If you're allergic to penicillin
For non-pregnant adults with primary, secondary, or early latent syphilis, doxycycline 100 mg twice daily for 14 days (or tetracycline 500 mg four times daily for 14 days) is an option. Late latent or unknown duration needs the longer 28-day doxycycline course; the 14-day course is not sufficient CDC latent Tx. Azithromycin is not recommended because of resistance. Over 90% of people who think they're penicillin-allergic actually aren't, so confirm it before ruling penicillin out.
In pregnancy there's no safe alternative. A pregnant woman with a true penicillin allergy should be desensitized and treated with penicillin, the only treatment that protects the baby.
The reaction after the first shot
Within the first 24 hours, often within a couple of hours, many people get fever, chills, headache, and muscle aches. This is the Jarisch-Herxheimer reaction: dying bacteria releasing inflammatory signals, not a penicillin allergy StatPearls. It affects roughly 95% of people treated for secondary syphilis and settles within about 24 hours, so don't mistake it for an allergic reaction.
How cure is confirmed
Blood titers confirm a cure, not how you feel. Repeat quantitative nontreponemal titers (RPR/VDRL) at 6 and 12 months for primary/secondary syphilis, and at 6, 12, and 24 months for latent disease. A fourfold or greater drop (say 1:32 to 1:8) confirms the treatment worked; a fourfold rise signals reinfection or failure. See can you get syphilis again after treatment?
Prevention
- Use condoms correctly and consistently.
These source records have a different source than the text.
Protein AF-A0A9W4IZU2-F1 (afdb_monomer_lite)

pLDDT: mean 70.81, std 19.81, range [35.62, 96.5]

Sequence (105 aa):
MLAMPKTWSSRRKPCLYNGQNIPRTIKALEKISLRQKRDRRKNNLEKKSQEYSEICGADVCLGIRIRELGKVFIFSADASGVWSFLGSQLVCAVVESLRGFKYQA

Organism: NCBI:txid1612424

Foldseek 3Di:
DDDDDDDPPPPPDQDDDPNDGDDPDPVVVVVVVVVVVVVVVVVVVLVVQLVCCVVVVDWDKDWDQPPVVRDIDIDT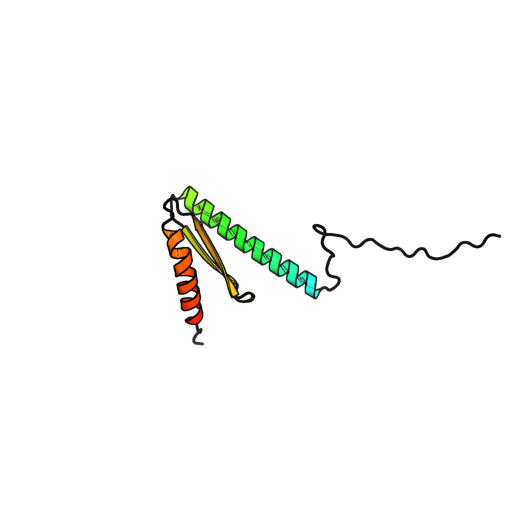DHPVCPCVVVVVVCVVVVVVVVVVPPPDD

Radius of gyration: 24.02 Å; chains: 1; bounding box: 29×70×74 Å

Structure (mmCIF, N/CA/C/O backbone):
data_AF-A0A9W4IZU2-F1
#
_entry.id   AF-A0A9W4IZU2-F1
#
loop_
_atom_site.group_PDB
_atom_site.id
_atom_site.type_symbol
_atom_site.label_atom_id
_atom_site.label_alt_id
_atom_site.label_comp_id
_atom_site.label_asym_id
_atom_site.label_entity_id
_atom_site.label_seq_id
_atom_site.pdbx_PDB_ins_code
_atom_site.Cartn_x
_atom_site.Cartn_y
_atom_site.Cartn_z
_atom_site.occupancy
_atom_site.B_iso_or_equiv
_atom_site.auth_seq_id
_atom_site.auth_comp_id
_atom_site.auth_asym_id
_atom_site.auth_atom_id
_atom_site.pdbx_PDB_model_num
ATOM 1 N N . MET A 1 1 ? 0.177 49.519 57.713 1.00 37.56 1 MET A N 1
ATOM 2 C CA . MET A 1 1 ? 0.354 48.117 57.273 1.00 37.56 1 MET A CA 1
ATOM 3 C C . MET A 1 1 ? -0.719 47.803 56.240 1.00 37.56 1 MET A C 1
ATOM 5 O O . MET A 1 1 ? -1.862 47.602 56.623 1.00 37.56 1 MET A O 1
ATOM 9 N N . LEU A 1 2 ? -0.397 47.843 54.945 1.00 43.38 2 LEU A N 1
ATOM 10 C CA . LEU A 1 2 ? -1.331 47.426 53.893 1.00 43.38 2 LEU A CA 1
ATOM 11 C C . LEU A 1 2 ? -1.124 45.930 53.638 1.00 43.38 2 LEU A C 1
ATOM 13 O O . LEU A 1 2 ? -0.031 45.501 53.275 1.00 43.38 2 LEU A O 1
ATOM 17 N N . ALA A 1 3 ? -2.159 45.138 53.911 1.00 42.94 3 ALA A N 1
ATOM 18 C CA . ALA A 1 3 ? -2.152 43.695 53.723 1.00 42.94 3 ALA A CA 1
ATOM 19 C C . ALA A 1 3 ? -2.120 43.348 52.225 1.00 42.94 3 ALA A C 1
ATOM 21 O O . ALA A 1 3 ? -2.936 43.837 51.446 1.00 42.94 3 ALA A O 1
ATOM 22 N N . MET A 1 4 ? -1.179 42.491 51.826 1.00 43.91 4 MET A N 1
ATOM 23 C CA . MET A 1 4 ? -1.097 41.966 50.463 1.00 43.91 4 MET A CA 1
ATOM 24 C C . MET A 1 4 ? -2.165 40.890 50.208 1.00 43.91 4 MET A C 1
ATOM 26 O O . MET A 1 4 ? -2.324 39.992 51.043 1.00 43.91 4 MET A O 1
ATOM 30 N N . PRO A 1 5 ? -2.844 40.888 49.046 1.00 48.91 5 PRO A N 1
ATOM 31 C CA . PRO A 1 5 ? -3.708 39.782 48.668 1.00 48.91 5 PRO A CA 1
ATOM 32 C C . PRO A 1 5 ? -2.879 38.560 48.248 1.00 48.91 5 PRO A C 1
ATOM 34 O O . PRO A 1 5 ? -2.181 38.543 47.234 1.00 48.91 5 PRO A O 1
ATOM 37 N N . LYS A 1 6 ? -2.999 37.497 49.047 1.00 52.97 6 LYS A N 1
ATOM 38 C CA . LYS A 1 6 ? -2.550 36.141 48.723 1.00 52.97 6 LYS A CA 1
ATOM 39 C C . LYS A 1 6 ? -3.500 35.536 47.690 1.00 52.97 6 LYS A C 1
ATOM 41 O O . LYS A 1 6 ? -4.564 35.082 48.076 1.00 52.97 6 LYS A O 1
ATOM 46 N N . THR A 1 7 ? -3.119 35.473 46.417 1.00 51.28 7 THR A N 1
ATOM 47 C CA . THR A 1 7 ? -3.483 34.359 45.512 1.00 51.28 7 THR A CA 1
ATOM 48 C C . THR A 1 7 ? -2.566 34.350 44.288 1.00 51.28 7 THR A C 1
ATOM 50 O O . THR A 1 7 ? -2.945 34.682 43.168 1.00 51.28 7 THR A O 1
ATOM 53 N N . TRP A 1 8 ? -1.330 33.887 44.475 1.00 39.56 8 TRP A N 1
ATOM 54 C CA . TRP A 1 8 ? -0.510 33.455 43.347 1.00 39.56 8 TRP A CA 1
ATOM 55 C C . TRP A 1 8 ? -0.978 32.060 42.915 1.00 39.56 8 TRP A C 1
ATOM 57 O O . TRP A 1 8 ? -0.367 31.042 43.232 1.00 39.56 8 TRP A O 1
ATOM 67 N N . SER A 1 9 ? -2.121 31.989 42.226 1.00 43.38 9 SER A N 1
ATOM 68 C CA . SER A 1 9 ? -2.468 30.770 41.498 1.00 43.38 9 SER A CA 1
ATOM 69 C C . SER A 1 9 ? -1.546 30.697 40.282 1.00 43.38 9 SER A C 1
ATOM 71 O O . SER A 1 9 ? -1.721 31.398 39.287 1.00 43.38 9 SER A O 1
ATOM 73 N N . SER A 1 10 ? -0.498 29.882 40.392 1.00 45.66 10 SER A N 1
ATOM 74 C CA . SER A 1 10 ? 0.338 29.474 39.265 1.00 45.66 10 SER A CA 1
ATOM 75 C C . SER A 1 10 ? -0.537 28.747 38.237 1.00 45.66 10 SER A C 1
ATOM 77 O O . SER A 1 10 ? -0.599 27.518 38.201 1.00 45.66 10 SER A O 1
ATOM 79 N N . ARG A 1 11 ? -1.236 29.493 37.373 1.00 47.00 11 ARG A N 1
ATOM 80 C CA . ARG A 1 11 ? -1.743 28.960 36.106 1.00 47.00 11 ARG A CA 1
ATOM 81 C C . ARG A 1 11 ? -0.532 28.706 35.221 1.00 47.00 11 ARG A C 1
ATOM 83 O O . ARG A 1 11 ? -0.169 29.536 34.390 1.00 47.00 11 ARG A O 1
ATOM 90 N N . ARG A 1 12 ? 0.106 27.547 35.399 1.00 50.03 12 ARG A N 1
ATOM 91 C CA . ARG A 1 12 ? 0.979 26.996 34.361 1.00 50.03 12 ARG A CA 1
ATOM 92 C C . ARG A 1 12 ? 0.110 26.856 33.114 1.00 50.03 12 ARG A C 1
ATOM 94 O O . ARG A 1 12 ? -0.859 26.098 33.120 1.00 50.03 12 ARG A O 1
ATOM 101 N N . LYS A 1 13 ? 0.395 27.664 32.090 1.00 50.41 13 LYS A N 1
ATOM 102 C CA . LYS A 1 13 ? -0.281 27.575 30.794 1.00 50.41 13 LYS A CA 1
ATOM 103 C C . LYS A 1 13 ? -0.150 26.127 30.288 1.00 50.41 13 LYS A C 1
ATOM 105 O O . LYS A 1 13 ? 0.947 25.577 30.393 1.00 50.41 13 LYS A O 1
ATOM 110 N N . PRO A 1 14 ? -1.223 25.493 29.780 1.00 51.97 14 PRO A N 1
ATOM 111 C CA . PRO A 1 14 ? -1.118 24.168 29.186 1.00 51.97 14 PRO A CA 1
ATOM 112 C C . PRO A 1 14 ? -0.107 24.206 28.043 1.00 51.97 14 PRO A C 1
ATOM 114 O O . PRO A 1 14 ? -0.160 25.108 27.204 1.00 51.97 14 PRO A O 1
ATOM 117 N N . CYS A 1 15 ? 0.809 23.242 28.008 1.00 50.03 15 CYS A N 1
ATOM 118 C CA . CYS A 1 15 ? 1.681 23.061 26.859 1.00 50.03 15 CYS A CA 1
ATOM 119 C C . CYS A 1 15 ? 0.770 22.766 25.654 1.00 50.03 15 CYS A C 1
ATOM 121 O O . CYS A 1 15 ? -0.098 21.901 25.742 1.00 50.03 15 CYS A O 1
ATOM 123 N N . LEU A 1 16 ? 0.904 23.512 24.562 1.00 47.69 16 LEU A N 1
ATOM 124 C CA . LEU A 1 16 ? 0.191 23.251 23.312 1.00 47.69 16 LEU A CA 1
ATOM 125 C C . LEU A 1 16 ? 1.160 22.528 22.374 1.00 47.69 16 LEU A C 1
ATOM 127 O O . LEU A 1 16 ? 2.276 23.001 22.176 1.00 47.69 16 LEU A O 1
ATOM 131 N N . TYR A 1 17 ? 0.744 21.407 21.784 1.00 51.22 17 TYR A N 1
ATOM 132 C CA . TYR A 1 17 ? 1.447 20.793 20.652 1.00 51.22 17 TYR A CA 1
ATOM 133 C C . TYR A 1 17 ? 0.578 20.993 19.405 1.00 51.22 17 TYR A C 1
ATOM 135 O O . TYR A 1 17 ? -0.586 20.593 19.402 1.00 51.22 17 TYR A O 1
ATOM 143 N N . ASN A 1 18 ? 1.104 21.673 18.379 1.00 46.97 18 ASN A N 1
ATOM 144 C CA . ASN A 1 18 ? 0.384 22.055 17.151 1.00 46.97 18 ASN A CA 1
ATOM 145 C C . ASN A 1 18 ? -0.978 22.752 17.381 1.00 46.97 18 ASN A C 1
ATOM 147 O O . ASN A 1 18 ? -1.949 22.480 16.679 1.00 46.97 18 ASN A O 1
ATOM 151 N N . GLY A 1 19 ? -1.074 23.636 18.380 1.00 57.28 19 GLY A N 1
ATOM 152 C CA . GLY A 1 19 ? -2.278 24.449 18.617 1.00 57.28 19 GLY A CA 1
ATOM 153 C C . GLY A 1 19 ? -3.492 23.693 19.178 1.00 57.28 19 GLY A C 1
ATOM 154 O O . GLY A 1 19 ? -4.561 24.283 19.306 1.00 57.28 19 GLY A O 1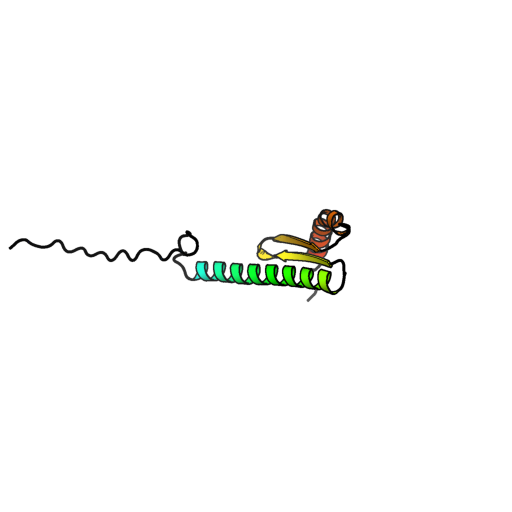
ATOM 155 N N . GLN A 1 20 ? -3.349 22.416 19.548 1.00 56.31 20 GLN A N 1
ATOM 156 C CA . GLN A 1 20 ? -4.415 21.623 20.169 1.00 56.31 20 GLN A CA 1
ATOM 157 C C . GLN A 1 20 ? -4.154 21.416 21.668 1.00 56.31 20 GLN A C 1
ATOM 159 O O . GLN A 1 20 ? -3.012 21.252 22.104 1.00 56.31 20 GLN A O 1
ATOM 164 N N . ASN A 1 21 ? -5.230 21.420 22.466 1.00 58.09 21 ASN A N 1
ATOM 165 C CA . ASN A 1 21 ? -5.177 21.102 23.895 1.00 58.09 21 ASN A CA 1
ATOM 166 C C . ASN A 1 21 ? -4.625 19.680 24.090 1.00 58.09 21 ASN A C 1
ATOM 168 O O . ASN A 1 21 ? -5.224 18.716 23.611 1.00 58.09 21 ASN A O 1
ATOM 172 N N . ILE A 1 22 ? -3.515 19.540 24.824 1.00 59.59 22 ILE A N 1
ATOM 173 C CA . ILE A 1 22 ? -2.989 18.224 25.208 1.00 59.59 22 ILE A CA 1
ATOM 174 C C . ILE A 1 22 ? -4.048 17.512 26.060 1.00 59.59 22 ILE A C 1
ATOM 176 O O . ILE A 1 22 ? -4.533 18.087 27.043 1.00 59.59 22 ILE A O 1
ATOM 180 N N . PRO A 1 23 ? -4.437 16.271 25.720 1.00 60.97 23 PRO A N 1
ATOM 181 C CA . PRO A 1 23 ? -5.432 15.576 26.506 1.00 60.97 23 PRO A CA 1
ATOM 182 C C . PRO A 1 23 ? -4.869 15.242 27.889 1.00 60.97 23 PRO A C 1
ATOM 184 O O . PRO A 1 23 ? -3.778 14.696 28.036 1.00 60.97 23 PRO A O 1
ATOM 187 N N . ARG A 1 24 ? -5.645 15.583 28.921 1.00 65.31 24 ARG A N 1
ATOM 188 C CA . ARG A 1 24 ? -5.240 15.530 30.335 1.00 65.31 24 ARG A CA 1
ATOM 189 C C . ARG A 1 24 ? -5.125 14.111 30.913 1.00 65.31 24 ARG A C 1
ATOM 191 O O . ARG A 1 24 ? -4.783 13.970 32.081 1.00 65.31 24 ARG A O 1
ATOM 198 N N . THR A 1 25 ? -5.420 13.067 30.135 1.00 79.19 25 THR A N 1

- Choose mutual monogamy with a partner who has tested negative.
- Get routine screening if you're at risk; it catches latent infection before it does damage.
- Consider DoxyPEP: 200 mg doxycycline within 72 hours after sex cut syphilis acquisition by about 73% in CDC data, recommended via shared decision-making for MSM and transgender women who've had a bacterial STI in the past 12 months CDC DoxyPEP, 2024.
When to see a clinician
See a clinician if you notice a painless sore, an unexplained rash on your palms or soles, or you've had a possible exposure — even if symptoms have already faded. Treat new vision changes or neurological symptoms in anyone with syphilis as an emergency. If you're pregnant, screen early; treatment prevents nearly all congenital cases.